Google Earth Engine – Data Extraction Engine
The engine is designed to perform computations across large collections of polygons or points (features in GEE) over many images. The core idea is to disaggregate these computations into simple processes across a small set of features. In the default use case, we attempt to extract spectral values and derived spectral indices for all the forest pixels of Sentinel 1 raster files for the entire of Himachal Pradesh (state in India) for all months of 2024. The Sentinel 1 images are aggregated to monthly median images (one image for each month from January to August) and all pixels other than forest pixels are masked out.
Please note the directory structure of GDEE as depicted below:

In order to perform the above computations, follow these detailed instructions:
1. Loading AOI
The state of Himachal Pradesh representing an area of 55,673 sq. Kms is the area of interest (AOI) which is initially loaded on the engine as a shape file comprising of only one polygon for the entire state. Users have two options to load the shape file:
a. **Upload the shape file as an asset to desired GEE account and call it in the `src/imageProcesses/sentinel1.js`**
- Upload the shape file to the GEE account.
- Import the shape file asset into `src/imageProcesses/sentinel1.js` using its asset ID.
b. **Save the shape file as a JSON file and store it in the directory `src/shp/hp_bounds.json`**
- Convert the shape file to a GeoJSON format.
- Save the GeoJSON file in the `src/shp/` directory with the name `hp_bounds.json`.
- Load the JSON file as a Feature Collection on the engine by default.
2. AOI Disaggregation – Creating Grids
The predefined AOI will split into two sets of fishnet grids.
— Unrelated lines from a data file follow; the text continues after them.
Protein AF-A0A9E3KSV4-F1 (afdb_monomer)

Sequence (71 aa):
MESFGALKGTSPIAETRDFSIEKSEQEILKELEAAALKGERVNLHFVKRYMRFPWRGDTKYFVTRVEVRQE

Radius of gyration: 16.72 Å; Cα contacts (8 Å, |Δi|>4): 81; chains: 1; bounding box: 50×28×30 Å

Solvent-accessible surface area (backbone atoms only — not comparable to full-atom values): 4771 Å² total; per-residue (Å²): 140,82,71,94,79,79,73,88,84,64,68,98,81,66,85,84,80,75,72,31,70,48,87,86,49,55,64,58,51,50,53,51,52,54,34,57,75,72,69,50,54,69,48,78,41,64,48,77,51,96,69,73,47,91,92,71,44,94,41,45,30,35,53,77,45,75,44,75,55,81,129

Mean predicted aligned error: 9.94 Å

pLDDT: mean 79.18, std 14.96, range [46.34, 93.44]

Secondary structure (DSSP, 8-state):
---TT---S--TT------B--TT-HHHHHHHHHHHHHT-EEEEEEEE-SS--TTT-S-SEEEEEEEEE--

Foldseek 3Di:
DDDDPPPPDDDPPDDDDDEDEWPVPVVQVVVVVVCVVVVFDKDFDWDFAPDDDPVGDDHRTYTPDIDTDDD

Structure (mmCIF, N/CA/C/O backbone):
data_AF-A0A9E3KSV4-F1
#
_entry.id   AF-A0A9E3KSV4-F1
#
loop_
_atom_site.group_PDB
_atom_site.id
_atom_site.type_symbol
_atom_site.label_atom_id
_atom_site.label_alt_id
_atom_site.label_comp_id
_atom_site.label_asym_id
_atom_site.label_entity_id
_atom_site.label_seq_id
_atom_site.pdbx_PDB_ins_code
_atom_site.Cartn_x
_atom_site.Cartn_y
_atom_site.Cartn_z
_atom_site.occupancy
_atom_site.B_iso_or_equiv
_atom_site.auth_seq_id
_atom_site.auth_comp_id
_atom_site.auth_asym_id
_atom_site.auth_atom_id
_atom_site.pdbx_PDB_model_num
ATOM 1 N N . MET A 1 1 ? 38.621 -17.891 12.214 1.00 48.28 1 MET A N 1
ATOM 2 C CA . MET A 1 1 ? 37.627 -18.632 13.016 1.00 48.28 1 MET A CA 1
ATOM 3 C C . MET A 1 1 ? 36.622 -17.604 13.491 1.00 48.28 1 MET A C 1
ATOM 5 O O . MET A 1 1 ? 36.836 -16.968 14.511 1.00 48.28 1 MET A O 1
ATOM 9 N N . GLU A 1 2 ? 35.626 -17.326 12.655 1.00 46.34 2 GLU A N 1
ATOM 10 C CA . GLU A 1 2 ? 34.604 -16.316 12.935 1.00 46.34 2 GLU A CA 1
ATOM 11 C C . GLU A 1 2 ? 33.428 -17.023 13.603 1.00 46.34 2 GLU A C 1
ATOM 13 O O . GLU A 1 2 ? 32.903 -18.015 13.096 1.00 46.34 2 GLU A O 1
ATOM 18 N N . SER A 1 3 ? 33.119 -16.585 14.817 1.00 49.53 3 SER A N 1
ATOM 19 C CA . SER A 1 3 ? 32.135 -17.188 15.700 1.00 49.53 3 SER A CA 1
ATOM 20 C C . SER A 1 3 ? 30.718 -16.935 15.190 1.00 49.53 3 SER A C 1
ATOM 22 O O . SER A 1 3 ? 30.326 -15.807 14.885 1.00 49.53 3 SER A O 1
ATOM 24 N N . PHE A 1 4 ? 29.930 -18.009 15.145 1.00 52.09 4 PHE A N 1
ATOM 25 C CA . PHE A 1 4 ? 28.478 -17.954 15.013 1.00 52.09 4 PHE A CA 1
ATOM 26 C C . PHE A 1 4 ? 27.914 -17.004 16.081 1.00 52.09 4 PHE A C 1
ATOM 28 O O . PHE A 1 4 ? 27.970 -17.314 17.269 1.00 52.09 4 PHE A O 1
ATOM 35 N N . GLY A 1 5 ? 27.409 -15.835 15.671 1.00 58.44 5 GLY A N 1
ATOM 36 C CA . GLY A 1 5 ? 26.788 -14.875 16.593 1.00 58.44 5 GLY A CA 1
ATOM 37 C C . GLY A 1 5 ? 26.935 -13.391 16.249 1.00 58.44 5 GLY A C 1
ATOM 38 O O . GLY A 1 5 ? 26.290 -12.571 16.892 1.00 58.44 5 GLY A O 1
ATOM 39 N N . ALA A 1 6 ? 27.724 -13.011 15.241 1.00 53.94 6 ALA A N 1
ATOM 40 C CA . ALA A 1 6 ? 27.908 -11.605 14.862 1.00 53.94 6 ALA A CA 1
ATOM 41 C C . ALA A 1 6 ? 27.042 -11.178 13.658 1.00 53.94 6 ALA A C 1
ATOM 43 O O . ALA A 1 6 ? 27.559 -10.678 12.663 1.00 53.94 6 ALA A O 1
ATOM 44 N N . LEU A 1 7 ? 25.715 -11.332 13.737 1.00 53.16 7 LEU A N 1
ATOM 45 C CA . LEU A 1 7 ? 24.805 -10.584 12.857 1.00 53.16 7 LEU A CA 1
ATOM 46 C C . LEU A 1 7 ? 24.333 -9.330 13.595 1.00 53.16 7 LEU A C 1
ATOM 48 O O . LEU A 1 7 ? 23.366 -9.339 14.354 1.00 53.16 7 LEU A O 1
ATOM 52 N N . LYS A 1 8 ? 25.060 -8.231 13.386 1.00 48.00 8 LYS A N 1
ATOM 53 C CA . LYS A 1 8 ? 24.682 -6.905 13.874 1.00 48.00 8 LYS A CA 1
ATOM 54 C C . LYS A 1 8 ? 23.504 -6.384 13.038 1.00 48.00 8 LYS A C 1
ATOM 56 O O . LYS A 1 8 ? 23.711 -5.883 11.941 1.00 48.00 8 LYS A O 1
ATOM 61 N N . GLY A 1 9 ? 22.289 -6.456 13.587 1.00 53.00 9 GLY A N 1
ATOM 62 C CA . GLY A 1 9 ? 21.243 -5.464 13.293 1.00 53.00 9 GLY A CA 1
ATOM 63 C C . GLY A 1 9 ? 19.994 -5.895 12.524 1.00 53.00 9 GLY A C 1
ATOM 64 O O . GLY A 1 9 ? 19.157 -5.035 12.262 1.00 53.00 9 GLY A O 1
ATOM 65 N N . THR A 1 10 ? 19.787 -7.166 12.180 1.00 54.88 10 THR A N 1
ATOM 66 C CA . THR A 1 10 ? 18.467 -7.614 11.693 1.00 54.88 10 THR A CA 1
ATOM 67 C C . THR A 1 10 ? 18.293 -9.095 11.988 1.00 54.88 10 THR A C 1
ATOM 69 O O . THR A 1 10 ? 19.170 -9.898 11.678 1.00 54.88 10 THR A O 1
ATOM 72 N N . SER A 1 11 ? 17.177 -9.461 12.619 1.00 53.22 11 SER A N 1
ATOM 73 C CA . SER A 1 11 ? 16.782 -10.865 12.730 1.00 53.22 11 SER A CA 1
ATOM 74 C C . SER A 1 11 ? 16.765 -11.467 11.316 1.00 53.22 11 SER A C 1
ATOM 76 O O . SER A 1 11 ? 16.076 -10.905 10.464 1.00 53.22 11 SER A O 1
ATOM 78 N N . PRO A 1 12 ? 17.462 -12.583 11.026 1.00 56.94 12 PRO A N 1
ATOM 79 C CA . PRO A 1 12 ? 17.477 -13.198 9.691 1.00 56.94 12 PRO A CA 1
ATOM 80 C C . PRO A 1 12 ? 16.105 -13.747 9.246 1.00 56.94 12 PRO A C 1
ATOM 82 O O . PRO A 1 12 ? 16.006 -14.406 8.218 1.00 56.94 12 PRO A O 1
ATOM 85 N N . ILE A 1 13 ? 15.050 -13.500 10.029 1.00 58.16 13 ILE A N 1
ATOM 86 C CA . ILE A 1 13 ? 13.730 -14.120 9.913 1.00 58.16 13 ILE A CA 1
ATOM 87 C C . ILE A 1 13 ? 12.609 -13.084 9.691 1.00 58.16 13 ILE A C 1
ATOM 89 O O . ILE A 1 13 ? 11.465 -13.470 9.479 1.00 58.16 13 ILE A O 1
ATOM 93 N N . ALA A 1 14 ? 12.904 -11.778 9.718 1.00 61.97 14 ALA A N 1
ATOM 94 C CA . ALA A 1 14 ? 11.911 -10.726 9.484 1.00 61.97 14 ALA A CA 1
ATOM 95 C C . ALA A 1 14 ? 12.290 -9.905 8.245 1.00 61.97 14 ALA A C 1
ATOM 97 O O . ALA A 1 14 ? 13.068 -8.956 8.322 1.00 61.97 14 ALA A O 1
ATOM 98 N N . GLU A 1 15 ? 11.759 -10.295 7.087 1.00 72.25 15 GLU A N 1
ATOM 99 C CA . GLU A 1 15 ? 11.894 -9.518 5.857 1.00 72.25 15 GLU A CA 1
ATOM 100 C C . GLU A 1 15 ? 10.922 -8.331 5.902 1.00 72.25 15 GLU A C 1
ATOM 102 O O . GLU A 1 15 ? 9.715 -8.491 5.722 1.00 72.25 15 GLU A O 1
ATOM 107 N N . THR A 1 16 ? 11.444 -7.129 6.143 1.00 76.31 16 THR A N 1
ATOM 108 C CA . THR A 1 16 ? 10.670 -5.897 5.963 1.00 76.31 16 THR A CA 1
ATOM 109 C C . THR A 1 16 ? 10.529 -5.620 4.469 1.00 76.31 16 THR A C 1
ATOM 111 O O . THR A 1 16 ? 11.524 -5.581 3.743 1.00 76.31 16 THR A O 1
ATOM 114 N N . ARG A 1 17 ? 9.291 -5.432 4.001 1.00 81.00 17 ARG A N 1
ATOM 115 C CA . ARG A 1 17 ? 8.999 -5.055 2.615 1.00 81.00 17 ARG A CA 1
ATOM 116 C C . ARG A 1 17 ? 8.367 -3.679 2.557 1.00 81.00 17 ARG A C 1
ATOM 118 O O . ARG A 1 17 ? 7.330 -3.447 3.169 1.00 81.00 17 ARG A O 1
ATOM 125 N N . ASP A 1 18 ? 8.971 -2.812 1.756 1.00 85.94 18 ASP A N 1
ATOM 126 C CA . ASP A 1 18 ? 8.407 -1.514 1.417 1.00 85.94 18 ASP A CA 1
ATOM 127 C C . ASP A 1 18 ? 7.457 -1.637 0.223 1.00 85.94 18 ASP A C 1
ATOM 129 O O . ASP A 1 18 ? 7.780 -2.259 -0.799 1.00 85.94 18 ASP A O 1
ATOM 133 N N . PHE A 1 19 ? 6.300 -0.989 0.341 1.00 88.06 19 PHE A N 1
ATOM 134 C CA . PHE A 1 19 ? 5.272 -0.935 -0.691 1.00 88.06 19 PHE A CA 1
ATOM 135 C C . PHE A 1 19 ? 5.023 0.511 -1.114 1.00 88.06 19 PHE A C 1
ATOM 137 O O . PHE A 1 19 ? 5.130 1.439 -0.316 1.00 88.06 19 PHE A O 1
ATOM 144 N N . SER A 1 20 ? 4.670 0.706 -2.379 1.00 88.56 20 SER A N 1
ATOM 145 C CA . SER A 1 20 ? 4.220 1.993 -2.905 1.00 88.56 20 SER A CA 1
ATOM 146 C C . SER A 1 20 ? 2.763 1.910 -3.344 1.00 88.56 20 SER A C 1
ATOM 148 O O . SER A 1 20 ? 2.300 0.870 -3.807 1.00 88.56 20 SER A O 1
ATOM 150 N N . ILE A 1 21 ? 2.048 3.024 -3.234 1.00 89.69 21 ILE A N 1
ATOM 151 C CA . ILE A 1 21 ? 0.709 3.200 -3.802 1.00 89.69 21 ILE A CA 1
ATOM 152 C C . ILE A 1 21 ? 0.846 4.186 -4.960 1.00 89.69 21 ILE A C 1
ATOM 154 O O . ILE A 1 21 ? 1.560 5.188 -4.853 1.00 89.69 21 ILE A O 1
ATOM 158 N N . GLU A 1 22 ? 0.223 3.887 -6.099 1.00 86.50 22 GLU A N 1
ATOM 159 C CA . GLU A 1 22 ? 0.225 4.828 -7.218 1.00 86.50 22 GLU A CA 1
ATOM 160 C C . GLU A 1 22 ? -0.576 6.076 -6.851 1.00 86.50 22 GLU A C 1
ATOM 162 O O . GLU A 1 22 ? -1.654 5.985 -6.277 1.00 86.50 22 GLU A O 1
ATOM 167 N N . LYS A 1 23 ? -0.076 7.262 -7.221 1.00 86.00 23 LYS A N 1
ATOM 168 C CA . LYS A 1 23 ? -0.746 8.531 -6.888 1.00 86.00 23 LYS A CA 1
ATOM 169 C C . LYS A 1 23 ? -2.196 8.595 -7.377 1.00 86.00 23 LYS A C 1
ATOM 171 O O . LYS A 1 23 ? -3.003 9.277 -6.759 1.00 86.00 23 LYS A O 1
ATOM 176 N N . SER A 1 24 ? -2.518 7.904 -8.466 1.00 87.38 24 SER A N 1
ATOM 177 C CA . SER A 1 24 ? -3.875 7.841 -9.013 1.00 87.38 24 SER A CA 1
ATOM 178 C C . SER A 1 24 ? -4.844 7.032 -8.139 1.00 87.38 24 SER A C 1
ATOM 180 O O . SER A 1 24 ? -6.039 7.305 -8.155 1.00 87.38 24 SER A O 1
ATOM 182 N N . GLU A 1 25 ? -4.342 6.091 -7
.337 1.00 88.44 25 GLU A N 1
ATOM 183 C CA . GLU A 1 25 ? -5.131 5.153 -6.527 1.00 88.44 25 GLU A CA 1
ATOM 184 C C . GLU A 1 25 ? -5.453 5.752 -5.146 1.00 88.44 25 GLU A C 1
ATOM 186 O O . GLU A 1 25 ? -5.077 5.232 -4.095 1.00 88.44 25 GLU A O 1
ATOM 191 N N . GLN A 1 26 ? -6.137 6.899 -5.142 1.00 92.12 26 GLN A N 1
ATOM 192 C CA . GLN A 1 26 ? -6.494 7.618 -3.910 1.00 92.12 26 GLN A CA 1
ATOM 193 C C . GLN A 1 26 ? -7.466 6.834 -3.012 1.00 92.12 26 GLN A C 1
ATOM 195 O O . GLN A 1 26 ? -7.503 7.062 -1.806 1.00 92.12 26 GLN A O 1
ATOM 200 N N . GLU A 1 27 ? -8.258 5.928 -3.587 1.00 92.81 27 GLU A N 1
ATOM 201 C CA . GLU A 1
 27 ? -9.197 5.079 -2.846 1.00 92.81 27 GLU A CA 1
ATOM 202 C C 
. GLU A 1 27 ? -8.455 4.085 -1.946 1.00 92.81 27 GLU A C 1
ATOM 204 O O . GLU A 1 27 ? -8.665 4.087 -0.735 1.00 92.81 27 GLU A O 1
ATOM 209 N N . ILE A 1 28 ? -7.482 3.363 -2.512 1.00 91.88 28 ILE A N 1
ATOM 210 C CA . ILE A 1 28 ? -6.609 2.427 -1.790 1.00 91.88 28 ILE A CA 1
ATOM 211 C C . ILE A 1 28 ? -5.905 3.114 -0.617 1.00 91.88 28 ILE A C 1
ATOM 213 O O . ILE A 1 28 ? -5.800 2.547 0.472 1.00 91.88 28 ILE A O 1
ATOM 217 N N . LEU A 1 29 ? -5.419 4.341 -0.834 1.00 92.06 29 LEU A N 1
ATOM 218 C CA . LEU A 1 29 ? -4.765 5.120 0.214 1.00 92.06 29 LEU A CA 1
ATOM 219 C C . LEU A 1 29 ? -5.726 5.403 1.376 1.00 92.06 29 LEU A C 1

The user may create this as a separate process using any GIS software or GEE. The two sets of grids which are to be manually created are:
- a. Big grids – Fishnet grids of resolution 500 m by 1 km
- b. Small grids – Fishnet grids of resolution 100m by 100m
Both grids are to be clipped to the state boundary of Himachal Pradesh or the AOI. The clipped big grids should be stored as GeoJSON in the directory src/shp/big_clipped.geojson and clipped small grids as GeoJSON in the directory src/shp/small_clipped.geojson.
3. AOI Disaggregation – Grids Cross Clipping
We proceed to run the src/split_big_grids.py file by executing the command:
python src/split_big_grids.py
At the previously mentioned resolution of grids, we expect the number of small grids within each big grid to be not more than 50. This is a very stringent condition for ensuring low computation load and preventing a user memory limit. The maximum number of small grids within big grids can be increased if the raster to be processed is of a lower resolution. Currently we use Sentinel 1 which has a pixel resolution of 10 m. These cross clipped individual grids are later used in the processing of images sequentially so that computation load on the GEE server is low and doesn’t raise a “user memory limit” error.
Depending on the size of the AOI and the configuration of the local device, grids cross clipping can take a couple of days for successful execution. The default process lasted for 14 hours.
As the grids cross clipping script executes, it creates a JSON file (shp/big_grids.json) that logs all the cross clipped grid JSON files stored in the local and uses the former to call the grids sequentially for processing.
4. Raster Processing
The directory src/imageProcesses contains the necessary scripts to call, preprocess, and initiate computations on each image. The sentinel1.js in the directory calls in the Sentinel 1 Image Collection from January 1, 2024, to August 31, 2024. The raster preprocessing involves the following:
- Clipping to AOI: The entire Sentinel 1 “ImageCollection” is filtered to the required data range and clipped to the AOI under consideration.
- Median Composites: The median composite of the clipped image collection for each month is computed using the default GEE function.
- Creating Spectral Indices: We use the various spectral bands of the images to create the necessary spectral indices and store them as new band values for each pixel.
- Masking: We use the ESA World Cover product to create crop, snow, water, and built-up area masks and apply them on the processed median composites.
5. Statistics and Computation
The engine will now initiate the src/utils/statsMaker.js to compute the necessary raster statistics for each clipped grid. In the default state, the script extracts spectral data for pixel bounds of the raster within the bounds of the clipped grid. The extracted values are then exported to the local device as CSV files.
If the user wants to perform any other computation on the raster for each grid, please update the src/utils/statsMaker.js script to achieve the same. The src/utils/localizeTable.js controls the process via which the values are downloaded and stored as files of the necessary format in the user’s local device. In the default state, the engine creates the data/download directory, which stores files in the following folder structure:
Users can alter or update this directory structure by making the necessary changes in the src/utils/createPaths.js script.
6. Initiate Engine
Initiate the engine instance by running the command:
npm start
In its default state, the engine starts with the express app log:
“Server is running on port 5000”.
6. API Call
In the default state, for extracting forest pixel values from Sentinel 1, the user must call the API, http://localhost:5000/sent1. Call the API using a web browser or a third-party client interface like ThunderClient. Post successful authentication, the data will be sequentially stored as CSV files in the data folder.